In a second preferred embodiment of the first variant of the invention, which embodiment can be used together with the first embodiment, the transistor is a P-channel junction-gate field-effect transistor
whose drain terminal is connected to the collector of the second bipolar transistor and whose source terminal is connected to ground, and
whose gate terminal is the control electrode.
In a third preferred embodiment of the first variant of the invention, which can also be used together with the first or second embodiment, the control signal applied to the operational amplifier is a pulse-width-modulated signal which is generated from the output signal of the transducer by a microprocessor after turn-on of the DC voltage source, and which is smoothed.
In a first preferred embodiment of the second variant of the invention, the first bipolar transistor is a pnp transistor and the second bipolar transistor is an npn transistor.
In a second preferred embodiment of the second variant of the invention, which embodiment can be used together with the first embodiment of the second variant,
the first and second transistors are N-channel enhancement-mode insulated-gate field-effect transistors each having a drain, a source, and a gate terminal;
the gate terminal of the first transistor is connected through a fourth resistor in series with a third resistor to the base of the first bipolar transistor;
the drain terminal of the first transistor is connected through a fifth resistor in series with the fourth resistor to the base of the first bipolar transistor;
the source terminal of the first transistor is connected to ground;
the drain terminal of the second transistor is connected to the gate terminal of the first transistor;
the source terminal of the second transistor is connected to ground; and
the gate terminal of the second transistor is connected to an output of a microprocessor which provides the stop signal.

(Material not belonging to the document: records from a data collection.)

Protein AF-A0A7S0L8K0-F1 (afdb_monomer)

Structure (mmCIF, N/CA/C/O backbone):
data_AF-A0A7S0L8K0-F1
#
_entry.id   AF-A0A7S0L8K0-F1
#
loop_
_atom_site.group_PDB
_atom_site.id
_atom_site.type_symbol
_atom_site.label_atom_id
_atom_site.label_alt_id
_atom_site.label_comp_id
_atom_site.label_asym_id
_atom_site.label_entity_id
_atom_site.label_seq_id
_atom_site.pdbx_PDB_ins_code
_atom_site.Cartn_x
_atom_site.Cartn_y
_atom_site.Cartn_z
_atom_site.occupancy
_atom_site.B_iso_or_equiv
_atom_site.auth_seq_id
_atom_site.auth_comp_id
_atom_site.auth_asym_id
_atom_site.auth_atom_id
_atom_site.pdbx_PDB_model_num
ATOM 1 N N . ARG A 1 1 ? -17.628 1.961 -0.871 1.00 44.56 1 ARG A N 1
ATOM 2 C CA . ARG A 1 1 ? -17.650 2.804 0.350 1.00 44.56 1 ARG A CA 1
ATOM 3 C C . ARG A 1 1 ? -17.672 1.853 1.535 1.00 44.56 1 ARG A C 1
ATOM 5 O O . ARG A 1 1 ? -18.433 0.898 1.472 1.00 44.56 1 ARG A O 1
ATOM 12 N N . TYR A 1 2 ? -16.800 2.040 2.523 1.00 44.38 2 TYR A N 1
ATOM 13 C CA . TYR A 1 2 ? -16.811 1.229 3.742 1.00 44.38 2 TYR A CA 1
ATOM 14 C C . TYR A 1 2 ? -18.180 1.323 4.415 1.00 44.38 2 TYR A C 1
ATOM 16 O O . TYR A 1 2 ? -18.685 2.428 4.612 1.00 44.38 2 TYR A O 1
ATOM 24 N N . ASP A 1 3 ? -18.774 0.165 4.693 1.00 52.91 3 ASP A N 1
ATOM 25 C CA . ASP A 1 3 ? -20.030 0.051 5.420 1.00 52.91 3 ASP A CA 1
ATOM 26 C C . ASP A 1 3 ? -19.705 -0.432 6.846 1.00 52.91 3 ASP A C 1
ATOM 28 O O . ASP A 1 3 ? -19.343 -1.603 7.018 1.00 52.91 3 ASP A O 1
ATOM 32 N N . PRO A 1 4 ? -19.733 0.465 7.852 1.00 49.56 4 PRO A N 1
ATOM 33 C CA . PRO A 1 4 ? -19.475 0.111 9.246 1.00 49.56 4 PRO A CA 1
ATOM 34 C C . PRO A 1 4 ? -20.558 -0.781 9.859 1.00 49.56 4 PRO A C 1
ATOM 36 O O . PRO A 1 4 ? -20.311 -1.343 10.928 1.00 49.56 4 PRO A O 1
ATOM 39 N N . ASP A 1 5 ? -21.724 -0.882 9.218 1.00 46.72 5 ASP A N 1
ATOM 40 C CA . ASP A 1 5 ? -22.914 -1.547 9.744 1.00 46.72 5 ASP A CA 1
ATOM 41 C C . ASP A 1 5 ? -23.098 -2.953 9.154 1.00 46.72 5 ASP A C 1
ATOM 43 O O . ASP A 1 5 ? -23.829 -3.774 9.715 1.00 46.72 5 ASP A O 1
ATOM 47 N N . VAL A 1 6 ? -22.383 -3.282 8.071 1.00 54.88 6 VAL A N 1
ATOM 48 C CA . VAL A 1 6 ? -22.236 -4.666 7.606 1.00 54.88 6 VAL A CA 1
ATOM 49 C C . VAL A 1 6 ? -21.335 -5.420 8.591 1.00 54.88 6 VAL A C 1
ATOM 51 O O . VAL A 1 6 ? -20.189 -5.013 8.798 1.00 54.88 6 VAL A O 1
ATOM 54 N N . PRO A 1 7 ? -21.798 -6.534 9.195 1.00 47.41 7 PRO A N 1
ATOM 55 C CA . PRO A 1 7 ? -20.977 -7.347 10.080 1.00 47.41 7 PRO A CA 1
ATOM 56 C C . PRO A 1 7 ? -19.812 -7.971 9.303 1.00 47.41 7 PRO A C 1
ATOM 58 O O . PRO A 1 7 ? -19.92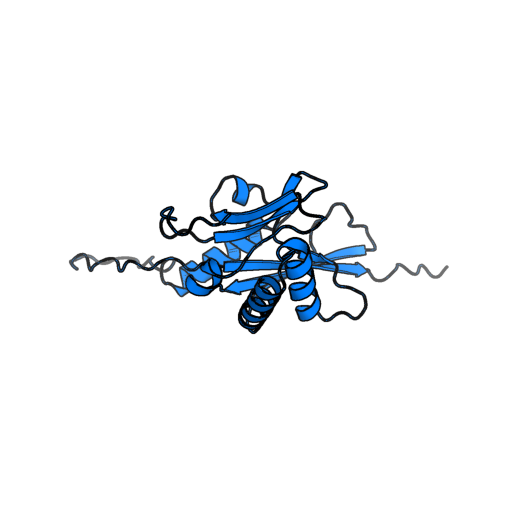1 -9.047 8.719 1.00 47.41 7 PRO A O 1
ATOM 61 N N . HIS A 1 8 ? -18.661 -7.308 9.305 1.00 55.94 8 HIS A N 1
ATOM 62 C CA . HIS A 1 8 ? -17.405 -7.935 8.912 1.00 55.94 8 HIS A CA 1
ATOM 63 C C . HIS A 1 8 ? -17.045 -8.845 10.079 1.00 55.94 8 HIS A C 1
ATOM 65 O O . HIS A 1 8 ? -16.649 -8.348 11.128 1.00 55.94 8 HIS A O 1
ATOM 71 N N . HIS A 1 9 ? -17.320 -10.147 9.950 1.00 54.62 9 HIS A N 1
ATOM 72 C CA . HIS A 1 9 ? -17.234 -11.175 10.998 1.00 54.62 9 HIS A CA 1
ATOM 73 C C . HIS A 1 9 ? -15.815 -11.343 11.579 1.00 54.62 9 HIS A C 1
ATOM 75 O O . HIS A 1 9 ? -15.191 -12.387 11.414 1.00 54.62 9 HIS A O 1
ATOM 81 N N . GLY A 1 10 ? -15.284 -10.305 12.228 1.00 59.16 10 GLY A N 1
ATOM 82 C CA . GLY A 1 10 ? -13.912 -10.241 12.701 1.00 59.16 10 GLY A CA 1
ATOM 83 C C . GLY A 1 10 ? -12.910 -10.621 11.615 1.00 59.16 10 GLY A C 1
ATOM 84 O O . GLY A 1 10 ? -12.044 -11.426 11.899 1.00 59.16 10 GLY A O 1
ATOM 85 N N . GLN A 1 11 ? -13.039 -10.124 10.383 1.00 69.69 11 GLN A N 1
ATOM 86 C CA . GLN A 1 11 ? -12.050 -10.361 9.324 1.00 69.69 11 GLN A CA 1
ATOM 87 C C . GLN A 1 11 ? -11.144 -9.151 9.161 1.00 69.69 11 GLN A C 1
ATOM 89 O O . GLN A 1 11 ? -11.604 -8.011 9.247 1.00 69.69 11 GLN A O 1
ATOM 94 N N . LEU A 1 12 ? -9.864 -9.409 8.885 1.00 80.38 12 LEU A N 1
ATOM 95 C CA . LEU A 1 12 ? -8.933 -8.350 8.548 1.00 80.38 12 LEU A CA 1
ATOM 96 C C . LEU A 1 12 ? -9.364 -7.659 7.244 1.00 80.38 12 LEU A C 1
ATOM 98 O O . LEU A 1 12 ? -9.733 -8.324 6.276 1.00 80.38 12 LEU A O 1
ATOM 102 N N . GLN A 1 13 ? -9.271 -6.331 7.209 1.00 85.62 13 GLN A N 1
ATOM 103 C CA . GLN A 1 13 ? -9.445 -5.532 6.000 1.00 85.62 13 GLN A CA 1
ATOM 104 C C . GLN A 1 13 ? -8.183 -4.731 5.690 1.00 85.62 13 GLN A C 1
ATOM 106 O O . GLN A 1 13 ? -7.497 -4.285 6.612 1.00 85.62 13 GLN A O 1
ATOM 111 N N . ILE A 1 14 ? -7.927 -4.534 4.397 1.00 91.00 14 ILE A N 1
ATOM 112 C CA . ILE A 1 14 ? -6.852 -3.694 3.854 1.00 91.00 14 ILE A CA 1
ATOM 113 C C . ILE A 1 14 ? -7.420 -2.614 2.940 1.00 91.00 14 ILE A C 1
ATOM 115 O O . ILE A 1 14 ? -8.455 -2.826 2.313 1.00 91.00 14 ILE A O 1
ATOM 119 N N . VAL A 1 15 ? -6.741 -1.476 2.812 1.00 92.06 15 VAL A N 1
ATOM 120 C CA . VAL A 1 15 ? -7.024 -0.547 1.709 1.00 92.06 15 VAL A CA 1
ATOM 121 C C . VAL A 1 15 ? -6.437 -1.128 0.429 1.00 92.06 15 VAL A C 1
ATOM 123 O O . VAL A 1 15 ? -5.264 -1.489 0.393 1.00 92.06 15 VAL A O 1
ATOM 126 N N . ALA A 1 16 ? -7.263 -1.227 -0.606 1.00 92.88 16 ALA A N 1
ATOM 127 C CA . ALA A 1 16 ? -6.862 -1.671 -1.929 1.00 92.88 16 ALA A CA 1
ATOM 128 C C . ALA A 1 16 ? -7.437 -0.733 -2.989 1.00 92.88 16 ALA A C 1
ATOM 130 O O . ALA A 1 16 ? -8.571 -0.249 -2.867 1.00 92.88 16 ALA A O 1
ATOM 131 N N . ILE A 1 17 ? -6.663 -0.523 -4.045 1.00 93.94 17 ILE A N 1
ATOM 132 C CA . ILE A 1 17 ? -7.060 0.240 -5.223 1.00 93.94 17 ILE A CA 1
ATOM 133 C C . ILE A 1 17 ? -7.248 -0.694 -6.409 1.00 93.94 17 ILE A C 1
ATOM 135 O O . ILE A 1 17 ? -6.613 -1.744 -6.500 1.00 93.94 17 ILE A O 1
ATOM 139 N N . LYS A 1 18 ? -8.141 -0.329 -7.321 1.00 93.69 18 LYS A N 1
ATOM 140 C CA . LYS A 1 18 ? -8.273 -0.991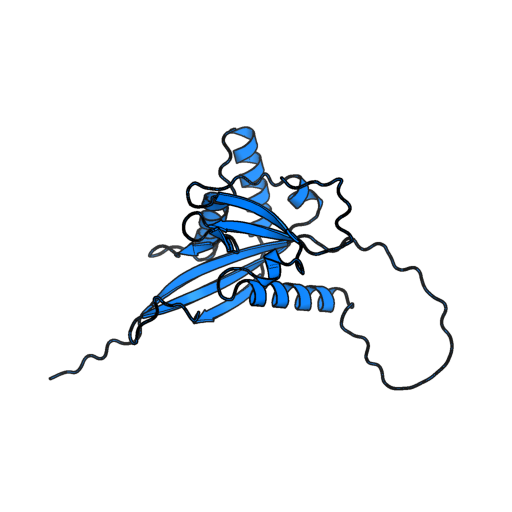 -8.614 1.00 93.69 18 LYS A CA 1
ATOM 141 C C . LYS A 1 18 ? -7.545 -0.144 -9.638 1.00 93.69 18 LYS A C 1
ATOM 143 O O . LYS A 1 18 ? -7.981 0.976 -9.894 1.00 93.69 18 LYS A O 1
ATOM 148 N N . ARG A 1 19 ? -6.470 -0.664 -10.218 1.00 90.38 19 ARG A N 1
ATOM 149 C CA . ARG A 1 19 ? -5.675 0.061 -11.212 1.00 90.38 19 ARG A CA 1
ATOM 150 C C . ARG A 1 19 ? -6.523 0.396 -12.439 1.00 90.38 19 ARG A C 1
ATOM 152 O O . ARG A 1 19 ? -7.345 -0.424 -12.860 1.00 90.38 19 ARG A O 1
ATOM 159 N N . GLN A 1 20 ? -6.344 1.585 -13.009 1.00 88.25 20 GLN A N 1
ATOM 160 C CA . GLN A 1 20 ? -7.108 2.002 -14.187 1.00 88.25 20 GLN A CA 1
ATOM 161 C C . GLN A 1 20 ? -6.663 1.284 -15.473 1.00 88.25 20 GLN A C 1
ATOM 163 O O . GLN A 1 20 ? -7.496 0.993 -16.329 1.00 88.25 20 GLN A O 1
ATOM 168 N N . ASP A 1 21 ? -5.374 0.971 -15.591 1.00 86.88 21 ASP A N 1
ATOM 169 C CA . ASP A 1 21 ? -4.751 0.400 -16.789 1.00 86.88 21 ASP A CA 1
ATOM 170 C C . ASP A 1 21 ? -5.044 -1.096 -16.984 1.00 86.88 21 ASP A C 1
ATOM 172 O O . ASP A 1 21 ? -5.393 -1.518 -18.087 1.00 86.88 21 ASP A O 1
ATOM 176 N N . THR A 1 22 ? -4.938 -1.899 -15.922 1.00 88.50 22 THR A N 1
ATOM 177 C CA . THR A 1 22 ? -5.132 -3.359 -15.982 1.00 88.50 22 THR A CA 1
ATOM 178 C C . THR A 1 22 ? -6.470 -3.813 -15.407 1.00 88.50 22 THR A C 1
ATOM 180 O O . THR A 1 22 ? -6.947 -4.906 -15.715 1.00 88.50 22 THR A O 1
ATOM 183 N N . GLY A 1 23 ? -7.108 -2.989 -14.571 1.00 90.81 23 GLY A N 1
ATOM 184 C CA . GLY A 1 23 ? -8.310 -3.370 -13.831 1.00 90.81 23 GLY A CA 1
ATOM 185 C C . GLY A 1 23 ? -8.050 -4.348 -12.680 1.00 90.81 23 GLY A C 1
ATOM 186 O O . GLY A 1 23 ? -9.012 -4.831 -12.075 1.00 90.81 23 GLY A O 1
ATOM 187 N N . GLU A 1 24 ? -6.791 -4.641 -12.362 1.00 91.88 24 GLU A N 1
ATOM 188 C CA . GLU A 1 24 ? -6.414 -5.498 -11.240 1.00 91.88 24 GLU A CA 1
ATOM 189 C C . GLU A 1 24 ? -6.485 -4.734 -9.918 1.00 91.88 24 GLU A C 1
ATOM 191 O O . GLU A 1 24 ? -6.292 -3.516 -9.860 1.00 91.88 24 GLU A O 1
ATOM 196 N N . TRP A 1 25 ? -6.773 -5.457 -8.837 1.00 94.69 25 TRP A N 1
ATOM 197 C CA . TRP A 1 25 ? -6.693 -4.894 -7.495 1.00 94.69 25 TRP A CA 1
ATOM 198 C C . TRP A 1 25 ? -5.255 -4.946 -6.988 1.00 94.69 25 TRP A C 1
ATOM 200 O O . TRP A 1 25 ? -4.571 -5.948 -7.165 1.00 94.69 25 TRP A O 1
ATOM 210 N N . ALA A 1 26 ? -4.804 -3.895 -6.319 1.00 93.25 26 ALA A N 1
ATOM 211 C CA . ALA A 1 26 ? -3.460 -3.773 -5.779 1.00 93.25 26 ALA A CA 1
ATOM 212 C C . ALA A 1 26 ? -3.487 -3.085 -4.407 1.00 93.25 26 ALA A C 1
ATOM 214 O O . ALA A 1 26 ? -4.464 -2.421 -4.049 1.00 93.25 26 ALA A O 1
ATOM 215 N N . LEU A 1 27 ? -2.408 -3.245 -3.637 1.00 93.81 27 LEU A N 1
ATOM 216 C CA . LEU A 1 27 ? -2.110 -2.308 -2.563 1.00 93.81 27 LEU A CA 1
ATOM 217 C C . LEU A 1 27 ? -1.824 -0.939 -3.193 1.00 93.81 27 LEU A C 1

In a third preferred embodiment of the second variant of the invention, which embodiment can also be used together with the second and/or third embodiments of this variant, the control signal applied to the operational amplifier is a pulse-width-modulated signal which is generated from the output signal of the transducer by a microprocessor and which is smoothed,
In a fourth preferred embodiment of the second variant of the invention, which can also be used together with the first to the third embodiments of this variant,
an output of a HART protocol transmitting stage is capacitively coupled to the noninverting input of the operational amplifier, this HART protocol transmitting stage serving to modulate a first HART protocol signal to be sent out of the two-wire measuring instrument upon the output current;
an input of a HART protocol receiving stage is capacitively coupled to the emitter of the first bipolar transistor, this HART protocol receiving stage serving to demodulate a HART protocol signal modulated upon the output current outside of, and to be received by, the two-wire measuring instrument; and
the collector of the first bipolar transistor is coupled to a first terminal of a capacitor having its second terminal connected to ground.
According to a development of the fourth embodiment of the second variant of the invention, a second diode is inserted between the collector of the first bipolar transistor and the voltage regulator.